Entries supplied:
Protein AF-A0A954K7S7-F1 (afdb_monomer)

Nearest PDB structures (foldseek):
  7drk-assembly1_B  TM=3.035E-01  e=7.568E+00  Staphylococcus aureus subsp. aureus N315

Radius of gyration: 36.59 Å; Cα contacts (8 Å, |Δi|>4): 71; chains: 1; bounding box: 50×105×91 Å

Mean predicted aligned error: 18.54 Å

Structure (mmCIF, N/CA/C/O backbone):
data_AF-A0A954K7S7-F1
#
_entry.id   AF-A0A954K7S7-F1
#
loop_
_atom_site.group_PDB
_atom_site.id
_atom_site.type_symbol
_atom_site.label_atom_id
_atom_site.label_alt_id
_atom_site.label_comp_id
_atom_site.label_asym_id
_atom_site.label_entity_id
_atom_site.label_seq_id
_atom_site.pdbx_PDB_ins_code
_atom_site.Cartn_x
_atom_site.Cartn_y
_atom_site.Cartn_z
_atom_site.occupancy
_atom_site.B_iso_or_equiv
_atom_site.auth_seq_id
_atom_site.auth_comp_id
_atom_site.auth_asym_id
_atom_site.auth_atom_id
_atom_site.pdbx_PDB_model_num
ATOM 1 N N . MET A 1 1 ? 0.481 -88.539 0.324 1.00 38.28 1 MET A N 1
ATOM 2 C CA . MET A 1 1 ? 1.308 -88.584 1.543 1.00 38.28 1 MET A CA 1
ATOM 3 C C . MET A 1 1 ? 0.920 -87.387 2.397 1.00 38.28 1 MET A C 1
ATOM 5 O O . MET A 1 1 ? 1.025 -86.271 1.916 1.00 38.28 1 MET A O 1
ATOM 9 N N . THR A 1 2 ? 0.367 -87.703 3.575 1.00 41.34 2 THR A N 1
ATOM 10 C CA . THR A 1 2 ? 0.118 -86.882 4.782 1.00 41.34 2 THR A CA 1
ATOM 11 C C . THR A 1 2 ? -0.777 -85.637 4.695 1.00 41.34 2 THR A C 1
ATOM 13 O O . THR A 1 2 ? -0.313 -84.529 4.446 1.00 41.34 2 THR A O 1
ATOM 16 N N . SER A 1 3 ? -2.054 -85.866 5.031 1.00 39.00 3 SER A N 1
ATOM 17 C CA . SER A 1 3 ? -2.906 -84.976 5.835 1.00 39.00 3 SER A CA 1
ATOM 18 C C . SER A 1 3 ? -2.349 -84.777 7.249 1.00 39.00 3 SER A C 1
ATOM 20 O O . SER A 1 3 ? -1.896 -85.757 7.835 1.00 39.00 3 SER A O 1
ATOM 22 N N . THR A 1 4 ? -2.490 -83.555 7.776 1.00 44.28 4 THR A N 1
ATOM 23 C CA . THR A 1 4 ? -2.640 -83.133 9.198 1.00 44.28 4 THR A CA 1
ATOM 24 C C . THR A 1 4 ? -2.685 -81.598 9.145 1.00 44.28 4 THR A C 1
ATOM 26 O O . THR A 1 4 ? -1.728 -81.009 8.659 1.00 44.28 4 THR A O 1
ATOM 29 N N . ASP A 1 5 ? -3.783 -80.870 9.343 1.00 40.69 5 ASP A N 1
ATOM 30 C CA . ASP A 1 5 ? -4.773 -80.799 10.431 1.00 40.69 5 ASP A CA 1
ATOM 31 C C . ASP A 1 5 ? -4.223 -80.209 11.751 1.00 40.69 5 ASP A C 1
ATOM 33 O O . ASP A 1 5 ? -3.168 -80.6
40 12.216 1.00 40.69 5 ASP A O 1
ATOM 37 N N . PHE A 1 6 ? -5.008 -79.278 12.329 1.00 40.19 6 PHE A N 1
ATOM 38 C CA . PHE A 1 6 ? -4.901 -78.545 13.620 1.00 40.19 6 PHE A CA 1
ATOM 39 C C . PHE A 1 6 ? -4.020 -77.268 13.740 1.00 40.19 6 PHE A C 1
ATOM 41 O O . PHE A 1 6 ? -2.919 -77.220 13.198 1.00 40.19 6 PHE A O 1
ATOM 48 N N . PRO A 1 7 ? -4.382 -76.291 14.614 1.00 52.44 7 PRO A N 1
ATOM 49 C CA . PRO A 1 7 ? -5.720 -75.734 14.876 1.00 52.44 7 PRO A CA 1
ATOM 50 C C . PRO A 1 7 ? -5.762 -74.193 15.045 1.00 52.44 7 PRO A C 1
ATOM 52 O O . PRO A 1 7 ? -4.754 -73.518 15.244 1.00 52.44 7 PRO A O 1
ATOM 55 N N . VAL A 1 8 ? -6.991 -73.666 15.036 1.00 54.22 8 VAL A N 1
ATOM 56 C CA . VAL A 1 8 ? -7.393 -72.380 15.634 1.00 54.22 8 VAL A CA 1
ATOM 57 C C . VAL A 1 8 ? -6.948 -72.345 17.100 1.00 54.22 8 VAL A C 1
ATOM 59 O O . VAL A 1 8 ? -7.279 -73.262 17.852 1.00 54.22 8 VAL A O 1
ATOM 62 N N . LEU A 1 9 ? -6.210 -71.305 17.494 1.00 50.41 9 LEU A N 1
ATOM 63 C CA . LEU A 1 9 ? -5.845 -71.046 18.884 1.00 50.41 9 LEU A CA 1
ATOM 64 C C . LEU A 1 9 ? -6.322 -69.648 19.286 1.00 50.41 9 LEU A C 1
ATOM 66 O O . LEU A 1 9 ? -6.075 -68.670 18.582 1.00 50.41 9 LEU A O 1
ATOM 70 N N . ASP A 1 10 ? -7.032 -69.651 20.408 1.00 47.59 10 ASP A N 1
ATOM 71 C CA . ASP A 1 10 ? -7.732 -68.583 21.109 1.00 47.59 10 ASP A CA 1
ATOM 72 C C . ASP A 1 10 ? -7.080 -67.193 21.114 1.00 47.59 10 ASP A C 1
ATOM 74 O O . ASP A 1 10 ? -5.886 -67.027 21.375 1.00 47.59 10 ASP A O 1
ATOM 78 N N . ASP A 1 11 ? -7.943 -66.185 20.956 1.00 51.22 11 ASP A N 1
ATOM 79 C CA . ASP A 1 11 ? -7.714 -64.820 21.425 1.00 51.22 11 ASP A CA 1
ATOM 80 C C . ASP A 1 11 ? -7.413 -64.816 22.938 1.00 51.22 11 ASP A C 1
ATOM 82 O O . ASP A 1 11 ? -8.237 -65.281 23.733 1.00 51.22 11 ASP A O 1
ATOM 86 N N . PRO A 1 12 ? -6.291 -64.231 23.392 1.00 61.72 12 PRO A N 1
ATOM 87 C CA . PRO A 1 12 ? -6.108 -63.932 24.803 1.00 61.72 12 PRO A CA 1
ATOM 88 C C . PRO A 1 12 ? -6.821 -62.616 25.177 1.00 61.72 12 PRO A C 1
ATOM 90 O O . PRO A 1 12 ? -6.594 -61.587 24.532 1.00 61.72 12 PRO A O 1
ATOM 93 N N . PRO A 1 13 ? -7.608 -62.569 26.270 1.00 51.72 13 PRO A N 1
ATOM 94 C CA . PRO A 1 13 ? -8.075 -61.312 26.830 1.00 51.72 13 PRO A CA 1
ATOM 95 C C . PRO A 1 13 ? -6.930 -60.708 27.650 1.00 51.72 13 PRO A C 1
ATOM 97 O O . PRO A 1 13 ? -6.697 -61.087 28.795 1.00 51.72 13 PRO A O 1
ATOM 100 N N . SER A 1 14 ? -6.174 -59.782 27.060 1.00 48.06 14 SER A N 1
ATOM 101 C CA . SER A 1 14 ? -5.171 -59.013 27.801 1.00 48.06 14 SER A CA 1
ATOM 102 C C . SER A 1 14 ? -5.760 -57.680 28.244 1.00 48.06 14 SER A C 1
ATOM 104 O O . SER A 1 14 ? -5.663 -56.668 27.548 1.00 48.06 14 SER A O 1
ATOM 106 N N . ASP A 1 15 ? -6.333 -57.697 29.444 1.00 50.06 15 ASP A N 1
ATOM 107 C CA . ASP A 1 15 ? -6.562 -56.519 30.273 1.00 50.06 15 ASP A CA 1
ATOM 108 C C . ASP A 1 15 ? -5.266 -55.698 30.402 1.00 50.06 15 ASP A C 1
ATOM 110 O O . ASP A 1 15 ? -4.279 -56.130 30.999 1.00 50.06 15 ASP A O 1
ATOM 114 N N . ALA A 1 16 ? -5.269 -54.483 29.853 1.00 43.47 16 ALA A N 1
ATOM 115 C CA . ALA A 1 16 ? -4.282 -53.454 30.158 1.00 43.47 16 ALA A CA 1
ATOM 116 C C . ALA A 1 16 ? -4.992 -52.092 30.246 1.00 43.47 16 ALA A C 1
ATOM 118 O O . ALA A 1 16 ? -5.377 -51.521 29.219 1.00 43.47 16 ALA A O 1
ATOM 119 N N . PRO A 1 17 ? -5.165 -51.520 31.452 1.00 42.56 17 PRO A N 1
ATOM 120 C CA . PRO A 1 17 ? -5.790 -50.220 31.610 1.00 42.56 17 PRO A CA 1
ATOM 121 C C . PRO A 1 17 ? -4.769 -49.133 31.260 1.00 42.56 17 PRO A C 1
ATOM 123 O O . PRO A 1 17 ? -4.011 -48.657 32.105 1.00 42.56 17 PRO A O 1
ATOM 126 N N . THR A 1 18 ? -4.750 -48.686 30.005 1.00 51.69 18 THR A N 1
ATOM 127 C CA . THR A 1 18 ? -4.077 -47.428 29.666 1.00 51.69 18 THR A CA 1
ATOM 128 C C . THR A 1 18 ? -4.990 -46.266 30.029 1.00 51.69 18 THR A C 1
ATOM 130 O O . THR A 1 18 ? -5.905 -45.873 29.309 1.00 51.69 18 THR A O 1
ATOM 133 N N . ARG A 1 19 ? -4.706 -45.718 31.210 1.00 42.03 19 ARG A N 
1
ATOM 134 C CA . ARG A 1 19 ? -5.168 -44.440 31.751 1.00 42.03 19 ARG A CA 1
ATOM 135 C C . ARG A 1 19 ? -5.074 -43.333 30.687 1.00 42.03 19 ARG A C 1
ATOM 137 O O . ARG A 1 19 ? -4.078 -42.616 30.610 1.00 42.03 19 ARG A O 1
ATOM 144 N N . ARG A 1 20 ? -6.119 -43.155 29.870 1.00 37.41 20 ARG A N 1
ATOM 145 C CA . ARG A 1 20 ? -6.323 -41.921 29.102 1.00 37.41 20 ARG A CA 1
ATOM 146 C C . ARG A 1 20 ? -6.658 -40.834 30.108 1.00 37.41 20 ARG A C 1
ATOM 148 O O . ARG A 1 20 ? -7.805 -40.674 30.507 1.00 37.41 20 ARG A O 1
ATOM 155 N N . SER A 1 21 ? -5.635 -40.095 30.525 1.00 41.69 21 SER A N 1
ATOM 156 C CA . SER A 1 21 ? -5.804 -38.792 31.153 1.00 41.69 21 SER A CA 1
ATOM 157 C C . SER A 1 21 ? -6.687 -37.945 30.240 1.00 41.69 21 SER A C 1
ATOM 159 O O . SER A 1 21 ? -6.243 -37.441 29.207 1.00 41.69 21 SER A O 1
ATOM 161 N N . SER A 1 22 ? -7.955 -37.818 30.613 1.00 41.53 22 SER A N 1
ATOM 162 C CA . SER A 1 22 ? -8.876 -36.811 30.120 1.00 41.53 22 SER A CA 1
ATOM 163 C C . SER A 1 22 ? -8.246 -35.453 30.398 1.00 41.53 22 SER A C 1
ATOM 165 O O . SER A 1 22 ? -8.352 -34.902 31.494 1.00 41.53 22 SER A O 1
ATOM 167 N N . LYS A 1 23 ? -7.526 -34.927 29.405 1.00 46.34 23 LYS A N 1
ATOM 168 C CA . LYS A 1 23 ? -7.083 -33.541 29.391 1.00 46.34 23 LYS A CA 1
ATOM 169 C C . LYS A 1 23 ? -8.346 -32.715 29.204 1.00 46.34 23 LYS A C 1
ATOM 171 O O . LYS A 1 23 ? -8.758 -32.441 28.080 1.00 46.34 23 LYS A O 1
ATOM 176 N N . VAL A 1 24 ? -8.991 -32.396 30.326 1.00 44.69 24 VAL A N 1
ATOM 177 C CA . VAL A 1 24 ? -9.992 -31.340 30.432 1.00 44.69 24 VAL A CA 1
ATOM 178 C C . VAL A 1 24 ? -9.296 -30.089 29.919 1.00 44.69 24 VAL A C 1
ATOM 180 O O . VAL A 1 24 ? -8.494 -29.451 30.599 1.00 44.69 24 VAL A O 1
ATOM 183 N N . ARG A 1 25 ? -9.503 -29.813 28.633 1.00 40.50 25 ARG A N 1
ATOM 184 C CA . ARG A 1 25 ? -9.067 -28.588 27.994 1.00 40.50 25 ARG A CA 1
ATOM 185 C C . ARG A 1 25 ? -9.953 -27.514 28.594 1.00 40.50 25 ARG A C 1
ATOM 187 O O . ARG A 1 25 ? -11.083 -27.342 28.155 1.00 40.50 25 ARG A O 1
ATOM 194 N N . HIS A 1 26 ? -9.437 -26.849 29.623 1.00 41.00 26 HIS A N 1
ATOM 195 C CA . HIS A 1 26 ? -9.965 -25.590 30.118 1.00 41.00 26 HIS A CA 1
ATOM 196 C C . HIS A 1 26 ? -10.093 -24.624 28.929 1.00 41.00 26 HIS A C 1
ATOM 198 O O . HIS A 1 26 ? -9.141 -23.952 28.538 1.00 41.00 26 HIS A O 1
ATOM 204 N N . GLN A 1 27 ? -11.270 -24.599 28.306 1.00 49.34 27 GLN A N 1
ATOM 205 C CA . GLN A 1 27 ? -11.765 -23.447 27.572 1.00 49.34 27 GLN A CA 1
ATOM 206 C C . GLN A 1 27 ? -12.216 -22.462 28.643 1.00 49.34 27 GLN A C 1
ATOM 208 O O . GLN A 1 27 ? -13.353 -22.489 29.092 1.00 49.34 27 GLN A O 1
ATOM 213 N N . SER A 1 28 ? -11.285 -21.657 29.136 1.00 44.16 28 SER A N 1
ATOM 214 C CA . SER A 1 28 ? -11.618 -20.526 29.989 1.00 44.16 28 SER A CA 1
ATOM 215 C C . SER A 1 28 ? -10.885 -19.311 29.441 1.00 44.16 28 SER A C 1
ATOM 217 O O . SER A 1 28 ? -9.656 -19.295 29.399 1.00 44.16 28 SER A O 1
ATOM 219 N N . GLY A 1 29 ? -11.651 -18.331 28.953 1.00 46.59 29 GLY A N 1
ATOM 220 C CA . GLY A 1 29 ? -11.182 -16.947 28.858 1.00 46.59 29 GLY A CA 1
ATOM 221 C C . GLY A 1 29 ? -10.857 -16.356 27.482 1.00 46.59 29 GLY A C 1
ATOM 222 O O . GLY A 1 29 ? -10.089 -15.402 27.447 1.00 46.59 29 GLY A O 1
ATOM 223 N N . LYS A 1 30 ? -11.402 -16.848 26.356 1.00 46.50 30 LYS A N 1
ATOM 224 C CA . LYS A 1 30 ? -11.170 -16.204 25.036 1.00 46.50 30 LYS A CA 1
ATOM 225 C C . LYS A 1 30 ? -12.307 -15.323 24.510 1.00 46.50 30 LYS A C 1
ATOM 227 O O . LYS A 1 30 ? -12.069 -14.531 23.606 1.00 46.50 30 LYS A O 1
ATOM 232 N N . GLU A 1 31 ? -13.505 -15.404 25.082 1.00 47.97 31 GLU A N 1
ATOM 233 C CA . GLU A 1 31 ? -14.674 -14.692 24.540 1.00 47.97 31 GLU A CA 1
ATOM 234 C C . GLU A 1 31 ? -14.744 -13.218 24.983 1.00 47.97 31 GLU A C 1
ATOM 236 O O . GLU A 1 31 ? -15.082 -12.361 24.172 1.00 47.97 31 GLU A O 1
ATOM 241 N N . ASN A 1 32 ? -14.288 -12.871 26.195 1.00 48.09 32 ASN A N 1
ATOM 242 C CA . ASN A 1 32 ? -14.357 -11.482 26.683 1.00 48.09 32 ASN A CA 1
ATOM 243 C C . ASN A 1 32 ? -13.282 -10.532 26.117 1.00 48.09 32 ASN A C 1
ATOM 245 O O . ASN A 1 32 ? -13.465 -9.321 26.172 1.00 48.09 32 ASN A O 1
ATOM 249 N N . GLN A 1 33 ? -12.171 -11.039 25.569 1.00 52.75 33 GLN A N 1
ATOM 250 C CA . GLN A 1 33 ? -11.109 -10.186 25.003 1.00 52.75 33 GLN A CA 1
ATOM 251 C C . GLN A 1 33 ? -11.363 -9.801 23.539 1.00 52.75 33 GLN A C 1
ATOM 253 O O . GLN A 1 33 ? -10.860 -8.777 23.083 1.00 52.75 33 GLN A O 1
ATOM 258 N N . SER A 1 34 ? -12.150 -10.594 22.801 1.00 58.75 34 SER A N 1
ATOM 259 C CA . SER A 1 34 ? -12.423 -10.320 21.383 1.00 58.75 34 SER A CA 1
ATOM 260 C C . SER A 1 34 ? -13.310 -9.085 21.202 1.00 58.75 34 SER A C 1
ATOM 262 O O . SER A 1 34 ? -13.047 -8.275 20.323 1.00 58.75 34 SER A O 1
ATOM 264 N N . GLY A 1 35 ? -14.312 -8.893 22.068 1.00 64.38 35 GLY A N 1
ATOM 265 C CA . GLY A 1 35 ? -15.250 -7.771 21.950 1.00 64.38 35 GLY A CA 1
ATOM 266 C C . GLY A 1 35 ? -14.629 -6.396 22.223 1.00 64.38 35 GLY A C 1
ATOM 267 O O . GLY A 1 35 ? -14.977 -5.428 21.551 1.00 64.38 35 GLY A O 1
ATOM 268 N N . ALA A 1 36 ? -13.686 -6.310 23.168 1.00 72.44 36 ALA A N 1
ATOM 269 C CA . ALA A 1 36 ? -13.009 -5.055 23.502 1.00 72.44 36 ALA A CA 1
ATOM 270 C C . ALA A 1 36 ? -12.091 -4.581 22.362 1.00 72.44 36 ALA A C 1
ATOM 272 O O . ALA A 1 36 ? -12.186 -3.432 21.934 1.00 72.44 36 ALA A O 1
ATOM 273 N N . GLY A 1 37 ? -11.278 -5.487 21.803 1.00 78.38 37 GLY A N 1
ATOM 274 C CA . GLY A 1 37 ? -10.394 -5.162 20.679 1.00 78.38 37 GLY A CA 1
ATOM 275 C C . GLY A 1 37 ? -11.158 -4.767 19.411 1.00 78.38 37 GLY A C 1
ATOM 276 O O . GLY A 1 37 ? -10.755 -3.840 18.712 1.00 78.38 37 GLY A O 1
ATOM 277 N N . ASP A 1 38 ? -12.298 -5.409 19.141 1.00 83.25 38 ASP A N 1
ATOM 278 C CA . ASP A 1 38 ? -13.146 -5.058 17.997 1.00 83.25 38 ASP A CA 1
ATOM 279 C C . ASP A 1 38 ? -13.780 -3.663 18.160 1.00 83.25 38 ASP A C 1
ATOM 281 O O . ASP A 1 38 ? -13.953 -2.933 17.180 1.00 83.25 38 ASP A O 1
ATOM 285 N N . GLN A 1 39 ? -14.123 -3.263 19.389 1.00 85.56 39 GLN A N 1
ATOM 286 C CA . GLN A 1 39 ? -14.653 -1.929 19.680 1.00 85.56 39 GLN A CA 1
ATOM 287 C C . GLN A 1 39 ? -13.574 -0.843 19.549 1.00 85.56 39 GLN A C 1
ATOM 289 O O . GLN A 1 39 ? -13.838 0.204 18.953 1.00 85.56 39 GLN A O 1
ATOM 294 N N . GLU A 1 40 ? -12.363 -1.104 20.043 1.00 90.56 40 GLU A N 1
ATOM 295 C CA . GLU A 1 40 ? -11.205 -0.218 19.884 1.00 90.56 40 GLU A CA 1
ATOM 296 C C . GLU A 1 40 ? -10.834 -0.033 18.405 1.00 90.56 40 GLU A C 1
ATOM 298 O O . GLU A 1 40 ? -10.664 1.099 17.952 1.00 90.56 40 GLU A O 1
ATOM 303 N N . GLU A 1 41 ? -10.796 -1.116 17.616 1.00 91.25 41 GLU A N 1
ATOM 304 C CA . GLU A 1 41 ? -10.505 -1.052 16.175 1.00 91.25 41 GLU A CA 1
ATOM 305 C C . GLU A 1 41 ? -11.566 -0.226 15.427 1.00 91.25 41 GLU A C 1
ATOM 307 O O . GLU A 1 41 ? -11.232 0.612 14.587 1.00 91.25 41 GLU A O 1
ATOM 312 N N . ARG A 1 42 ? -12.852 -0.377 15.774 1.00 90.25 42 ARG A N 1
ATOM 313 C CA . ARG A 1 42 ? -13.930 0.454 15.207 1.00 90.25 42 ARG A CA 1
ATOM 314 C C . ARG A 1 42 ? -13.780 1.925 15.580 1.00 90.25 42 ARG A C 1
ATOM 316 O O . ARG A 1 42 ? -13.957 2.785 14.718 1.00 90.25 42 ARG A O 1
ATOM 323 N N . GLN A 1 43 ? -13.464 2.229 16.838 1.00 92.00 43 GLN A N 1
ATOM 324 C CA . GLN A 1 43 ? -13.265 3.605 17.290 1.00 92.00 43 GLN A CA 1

Task: Beginning at the line above with "ATOM 236 O O" and finishing at the line with "ATOM 273 N N", return each line exactly and return nothing else.

Solved exercise:
ATOM 236 O O . GLU A 1 31 ? -15.082 -12.361 24.172 1.00 47.97 31 GLU A O 1
ATOM 241 N N . ASN A 1 32 ? -14.288 -12.871 26.195 1.00 48.09 32 ASN A N 1
ATOM 242 C CA . ASN A 1 32 ? -14.357 -11.482 26.683 1.00 48.09 32 ASN A CA 1
ATOM 243 C C . ASN A 1 32 ? -13.282 -10.532 26.117 1.00 48.09 32 ASN A C 1
ATOM 245 O O . ASN A 1 32 ? -13.465 -9.321 26.172 1.00 48.09 32 ASN A O 1
ATOM 249 N N . GLN A 1 33 ? -12.171 -11.039 25.569 1.00 52.75 33 GLN A N 1
ATOM 250 C CA . GLN A 1 33 ? -11.109 -10.186 25.003 1.00 52.75 33 GLN A CA 1
ATOM 251 C C . GLN A 1 33 ? -11.363 -9.801 23.539 1.00 52.75 33 GLN A C 1
ATOM 253 O O . GLN A 1 33 ? -10.860 -8.777 23.083 1.00 52.75 33 GLN A O 1
ATOM 258 N N . SER A 1 34 ? -12.150 -10.594 22.801 1.00 58.75 34 SER A N 1
ATOM 259 C CA . SER A 1 34 ? -12.423 -10.320 21.383 1.00 58.75 34 SER A CA 1
ATOM 260 C C . SER A 1 34 ? -13.310 -9.085 21.202 1.00 58.75 34 SER A C 1
ATOM 262 O O . SER A 1 34 ? -13.047 -8.275 20.323 1.00 58.75 34 SER A O 1
ATOM 264 N N . GLY A 1 35 ? -14.312 -8.893 22.068 1.00 64.38 35 GLY A N 1
ATOM 265 C CA . GLY A 1 35 ? -15.250 -7.771 21.950 1.00 64.38 35 GLY A CA 1
ATOM 266 C C . GLY A 1 35 ? -14.629 -6.396 22.223 1.00 64.38 35 GLY A C 1
ATOM 267 O O . GLY A 1 35 ? -14.977 -5.428 21.551 1.00 64.38 35 GLY A O 1
ATOM 268 N N . ALA A 1 36 ? -13.686 -6.310 23.168 1.00 72.44 36 ALA A N 1
ATOM 269 C CA . ALA A 1 36 ? -13.009 -5.055 23.502 1.00 72.44 36 ALA A CA 1
ATOM 270 C C . ALA A 1 36 ? -12.091 -4.581 22.362 1.00 72.44 36 ALA A C 1
ATOM 272 O O . ALA A 1 36 ? -12.186 -3.432 21.934 1.00 72.44 36 ALA A O 1
ATOM 273 N N . GLY A 1 37 ? -11.278 -5.487 21.803 1.00 78.38 37 GLY A N 1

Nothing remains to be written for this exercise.